(Records excerpted from a collection)
>>>

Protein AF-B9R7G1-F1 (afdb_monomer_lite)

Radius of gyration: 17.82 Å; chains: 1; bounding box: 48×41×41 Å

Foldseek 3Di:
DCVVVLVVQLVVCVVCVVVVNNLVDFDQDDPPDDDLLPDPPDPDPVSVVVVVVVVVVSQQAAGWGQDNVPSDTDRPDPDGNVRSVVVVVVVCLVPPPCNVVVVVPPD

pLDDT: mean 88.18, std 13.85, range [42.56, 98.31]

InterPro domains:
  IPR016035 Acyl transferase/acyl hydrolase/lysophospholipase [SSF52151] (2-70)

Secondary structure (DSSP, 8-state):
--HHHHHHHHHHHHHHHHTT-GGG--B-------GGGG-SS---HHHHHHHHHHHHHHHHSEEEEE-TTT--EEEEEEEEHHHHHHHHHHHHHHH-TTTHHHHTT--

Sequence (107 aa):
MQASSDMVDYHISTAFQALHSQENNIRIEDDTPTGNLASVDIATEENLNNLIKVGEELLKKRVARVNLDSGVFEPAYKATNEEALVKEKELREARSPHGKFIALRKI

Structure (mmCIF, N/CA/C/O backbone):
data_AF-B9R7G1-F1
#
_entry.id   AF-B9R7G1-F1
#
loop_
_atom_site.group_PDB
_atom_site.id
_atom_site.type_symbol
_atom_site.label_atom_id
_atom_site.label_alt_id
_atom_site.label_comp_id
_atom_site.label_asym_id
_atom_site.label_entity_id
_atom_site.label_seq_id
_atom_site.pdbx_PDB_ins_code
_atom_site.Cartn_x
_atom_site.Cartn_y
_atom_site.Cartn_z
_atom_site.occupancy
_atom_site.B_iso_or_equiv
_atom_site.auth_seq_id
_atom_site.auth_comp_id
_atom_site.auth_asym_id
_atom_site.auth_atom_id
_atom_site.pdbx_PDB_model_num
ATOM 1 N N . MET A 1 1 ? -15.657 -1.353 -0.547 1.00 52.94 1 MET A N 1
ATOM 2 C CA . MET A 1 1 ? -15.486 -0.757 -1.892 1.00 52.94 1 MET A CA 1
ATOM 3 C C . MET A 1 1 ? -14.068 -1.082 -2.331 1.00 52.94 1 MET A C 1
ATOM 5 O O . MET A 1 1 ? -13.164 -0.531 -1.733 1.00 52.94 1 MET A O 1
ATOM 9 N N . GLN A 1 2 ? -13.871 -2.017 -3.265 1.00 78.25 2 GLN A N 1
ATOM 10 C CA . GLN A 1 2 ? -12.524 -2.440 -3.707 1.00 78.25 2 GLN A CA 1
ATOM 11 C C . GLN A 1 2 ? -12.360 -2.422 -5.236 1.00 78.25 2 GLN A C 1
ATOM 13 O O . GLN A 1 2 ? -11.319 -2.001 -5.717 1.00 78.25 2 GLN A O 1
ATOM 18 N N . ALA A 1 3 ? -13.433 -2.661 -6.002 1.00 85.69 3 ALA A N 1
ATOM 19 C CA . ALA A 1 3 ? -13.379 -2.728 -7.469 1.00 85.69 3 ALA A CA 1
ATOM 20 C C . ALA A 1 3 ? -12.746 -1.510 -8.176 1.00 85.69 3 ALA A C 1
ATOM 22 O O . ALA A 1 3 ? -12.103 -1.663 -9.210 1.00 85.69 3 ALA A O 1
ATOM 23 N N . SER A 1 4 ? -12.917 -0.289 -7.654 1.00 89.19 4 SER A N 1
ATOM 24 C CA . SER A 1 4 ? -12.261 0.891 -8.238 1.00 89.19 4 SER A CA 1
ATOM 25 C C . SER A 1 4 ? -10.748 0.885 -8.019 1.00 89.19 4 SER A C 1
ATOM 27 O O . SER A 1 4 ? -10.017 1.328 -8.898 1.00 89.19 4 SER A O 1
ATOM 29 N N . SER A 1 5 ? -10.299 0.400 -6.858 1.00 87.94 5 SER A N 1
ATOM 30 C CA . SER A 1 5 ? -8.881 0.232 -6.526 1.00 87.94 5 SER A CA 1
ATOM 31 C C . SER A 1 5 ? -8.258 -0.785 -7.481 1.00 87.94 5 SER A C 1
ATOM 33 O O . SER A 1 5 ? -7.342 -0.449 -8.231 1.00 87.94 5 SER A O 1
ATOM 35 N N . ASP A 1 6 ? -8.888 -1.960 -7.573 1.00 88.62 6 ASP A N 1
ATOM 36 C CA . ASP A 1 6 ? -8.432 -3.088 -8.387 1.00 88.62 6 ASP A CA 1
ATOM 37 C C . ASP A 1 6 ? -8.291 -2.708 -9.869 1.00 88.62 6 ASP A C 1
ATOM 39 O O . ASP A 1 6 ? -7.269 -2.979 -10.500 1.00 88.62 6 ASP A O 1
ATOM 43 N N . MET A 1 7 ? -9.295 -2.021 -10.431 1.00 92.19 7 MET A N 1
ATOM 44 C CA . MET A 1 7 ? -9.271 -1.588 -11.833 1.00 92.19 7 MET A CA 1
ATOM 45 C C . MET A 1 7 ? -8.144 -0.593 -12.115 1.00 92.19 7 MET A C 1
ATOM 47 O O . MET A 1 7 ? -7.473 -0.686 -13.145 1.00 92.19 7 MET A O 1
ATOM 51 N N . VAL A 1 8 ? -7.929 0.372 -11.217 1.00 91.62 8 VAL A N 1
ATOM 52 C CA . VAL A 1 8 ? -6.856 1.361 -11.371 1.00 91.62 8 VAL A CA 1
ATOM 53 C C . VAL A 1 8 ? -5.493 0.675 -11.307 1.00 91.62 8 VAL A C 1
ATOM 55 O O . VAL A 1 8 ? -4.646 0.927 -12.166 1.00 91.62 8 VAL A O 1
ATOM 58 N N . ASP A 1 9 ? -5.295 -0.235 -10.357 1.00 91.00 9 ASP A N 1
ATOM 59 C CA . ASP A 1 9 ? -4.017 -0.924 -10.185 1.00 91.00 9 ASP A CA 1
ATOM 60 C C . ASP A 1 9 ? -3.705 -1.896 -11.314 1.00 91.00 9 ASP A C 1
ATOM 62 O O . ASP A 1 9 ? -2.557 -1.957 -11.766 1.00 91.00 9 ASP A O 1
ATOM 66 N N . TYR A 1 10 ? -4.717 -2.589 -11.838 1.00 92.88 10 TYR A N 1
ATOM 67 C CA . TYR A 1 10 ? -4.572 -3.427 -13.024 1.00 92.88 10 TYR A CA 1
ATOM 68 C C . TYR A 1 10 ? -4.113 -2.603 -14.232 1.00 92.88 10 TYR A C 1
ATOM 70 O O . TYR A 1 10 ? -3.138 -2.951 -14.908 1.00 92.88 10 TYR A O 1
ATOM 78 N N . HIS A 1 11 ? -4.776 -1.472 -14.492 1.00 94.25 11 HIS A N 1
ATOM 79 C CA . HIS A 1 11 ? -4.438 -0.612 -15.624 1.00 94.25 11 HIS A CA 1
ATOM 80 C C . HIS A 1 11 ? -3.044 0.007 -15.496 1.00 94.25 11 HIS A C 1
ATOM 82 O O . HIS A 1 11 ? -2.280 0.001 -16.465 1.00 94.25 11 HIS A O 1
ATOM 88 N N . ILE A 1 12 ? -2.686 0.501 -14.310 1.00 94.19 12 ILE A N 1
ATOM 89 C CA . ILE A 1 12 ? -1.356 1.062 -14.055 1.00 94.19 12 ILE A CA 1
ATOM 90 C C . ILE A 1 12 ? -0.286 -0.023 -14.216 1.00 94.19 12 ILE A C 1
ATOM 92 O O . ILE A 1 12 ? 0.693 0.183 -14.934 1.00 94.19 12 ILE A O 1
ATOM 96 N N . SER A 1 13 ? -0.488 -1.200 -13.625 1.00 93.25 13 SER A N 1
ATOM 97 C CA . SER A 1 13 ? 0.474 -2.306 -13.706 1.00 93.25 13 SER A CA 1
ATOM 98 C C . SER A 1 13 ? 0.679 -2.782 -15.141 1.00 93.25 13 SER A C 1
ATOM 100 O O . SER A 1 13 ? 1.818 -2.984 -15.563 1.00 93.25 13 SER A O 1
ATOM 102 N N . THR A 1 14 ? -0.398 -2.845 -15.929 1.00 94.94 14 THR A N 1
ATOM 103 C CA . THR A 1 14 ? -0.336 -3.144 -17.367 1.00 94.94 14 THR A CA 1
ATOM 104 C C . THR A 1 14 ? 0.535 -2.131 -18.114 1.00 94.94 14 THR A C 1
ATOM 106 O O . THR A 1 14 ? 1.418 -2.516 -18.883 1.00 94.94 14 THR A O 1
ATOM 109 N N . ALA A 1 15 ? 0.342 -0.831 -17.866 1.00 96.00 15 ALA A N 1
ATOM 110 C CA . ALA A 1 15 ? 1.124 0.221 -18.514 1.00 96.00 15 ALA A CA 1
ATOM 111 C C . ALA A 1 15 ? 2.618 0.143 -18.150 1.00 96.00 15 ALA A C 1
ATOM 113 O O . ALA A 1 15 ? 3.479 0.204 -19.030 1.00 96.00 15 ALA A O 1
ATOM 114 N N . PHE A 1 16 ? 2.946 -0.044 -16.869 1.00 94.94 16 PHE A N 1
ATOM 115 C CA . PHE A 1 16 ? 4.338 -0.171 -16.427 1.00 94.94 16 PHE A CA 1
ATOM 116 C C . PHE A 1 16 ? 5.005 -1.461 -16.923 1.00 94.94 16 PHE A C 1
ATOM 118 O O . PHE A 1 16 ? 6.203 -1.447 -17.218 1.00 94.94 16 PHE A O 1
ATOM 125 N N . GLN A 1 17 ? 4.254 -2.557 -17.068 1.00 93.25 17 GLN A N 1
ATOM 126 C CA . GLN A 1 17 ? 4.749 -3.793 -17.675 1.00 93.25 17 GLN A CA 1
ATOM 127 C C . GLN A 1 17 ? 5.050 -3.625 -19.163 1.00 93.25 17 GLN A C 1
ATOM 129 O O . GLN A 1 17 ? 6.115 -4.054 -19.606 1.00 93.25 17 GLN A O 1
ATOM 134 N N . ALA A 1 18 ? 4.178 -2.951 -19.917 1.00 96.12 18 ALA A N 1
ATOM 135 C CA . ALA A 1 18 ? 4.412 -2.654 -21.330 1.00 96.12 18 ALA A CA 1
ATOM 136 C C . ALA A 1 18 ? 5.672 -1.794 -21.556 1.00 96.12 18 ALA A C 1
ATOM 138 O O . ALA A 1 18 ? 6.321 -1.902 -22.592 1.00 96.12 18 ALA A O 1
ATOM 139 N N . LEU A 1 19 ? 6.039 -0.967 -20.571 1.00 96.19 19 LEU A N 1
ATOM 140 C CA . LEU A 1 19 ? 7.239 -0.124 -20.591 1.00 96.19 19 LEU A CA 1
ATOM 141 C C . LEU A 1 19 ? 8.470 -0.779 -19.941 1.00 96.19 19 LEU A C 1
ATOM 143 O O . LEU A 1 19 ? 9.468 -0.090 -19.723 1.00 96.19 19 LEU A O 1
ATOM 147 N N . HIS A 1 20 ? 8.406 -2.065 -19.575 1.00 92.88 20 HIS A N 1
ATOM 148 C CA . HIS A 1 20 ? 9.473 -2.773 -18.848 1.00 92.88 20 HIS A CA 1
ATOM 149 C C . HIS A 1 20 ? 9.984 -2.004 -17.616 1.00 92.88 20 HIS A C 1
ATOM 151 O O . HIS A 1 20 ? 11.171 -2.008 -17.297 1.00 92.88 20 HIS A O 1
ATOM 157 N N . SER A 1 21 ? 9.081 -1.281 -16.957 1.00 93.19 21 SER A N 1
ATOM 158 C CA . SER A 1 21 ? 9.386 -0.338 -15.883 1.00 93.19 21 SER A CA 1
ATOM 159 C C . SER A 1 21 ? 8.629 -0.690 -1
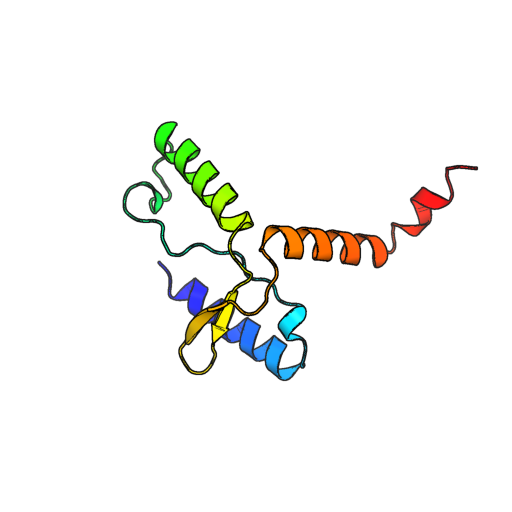4.613 1.00 93.19 21 SER A C 1
ATOM 161 O O . SER A 1 21 ? 8.358 0.191 -13.803 1.00 93.19 21 SER A O 1
ATOM 163 N N . GLN A 1 22 ? 8.262 -1.961 -14.429 1.00 90.12 22 GLN A N 1
ATOM 164 C CA . GLN A 1 22 ? 7.409 -2.395 -13.327 1.00 90.12 22 GLN A CA 1
ATOM 165 C C . GLN A 1 22 ? 7.955 -1.882 -11.990 1.00 90.12 22 GLN A C 1
ATOM 167 O O . GLN A 1 22 ? 7.199 -1.287 -11.233 1.00 90.12 22 GLN A O 1
ATOM 172 N N . GLU A 1 23 ? 9.275 -1.986 -11.770 1.00 86.00 23 GLU A N 1
ATOM 173 C CA . GLU A 1 23 ? 10.027 -1.463 -10.610 1.00 86.00 23 GLU A CA 1
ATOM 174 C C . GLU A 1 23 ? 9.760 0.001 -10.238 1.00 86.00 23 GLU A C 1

<<<

Please make an exact copy of the lines above from the line with "ATOM 29 N N" through the line with "ATOM 33 O O", both ends included.

ATOM 29 N N . SER A 1 5 ? -10.299 0.400 -6.858 1.00 87.94 5 SER A N 1
ATOM 30 C CA . SER A 1 5 ? -8.881 0.232 -6.526 1.00 87.94 5 SER A CA 1
ATOM 31 C C . SER A 1 5 ? -8.258 -0.785 -7.481 1.00 87.94 5 SER A C 1
ATOM 33 O O . SER A 1 5 ? -7.342 -0.449 -8.231 1.00 87.94 5 SER A O 1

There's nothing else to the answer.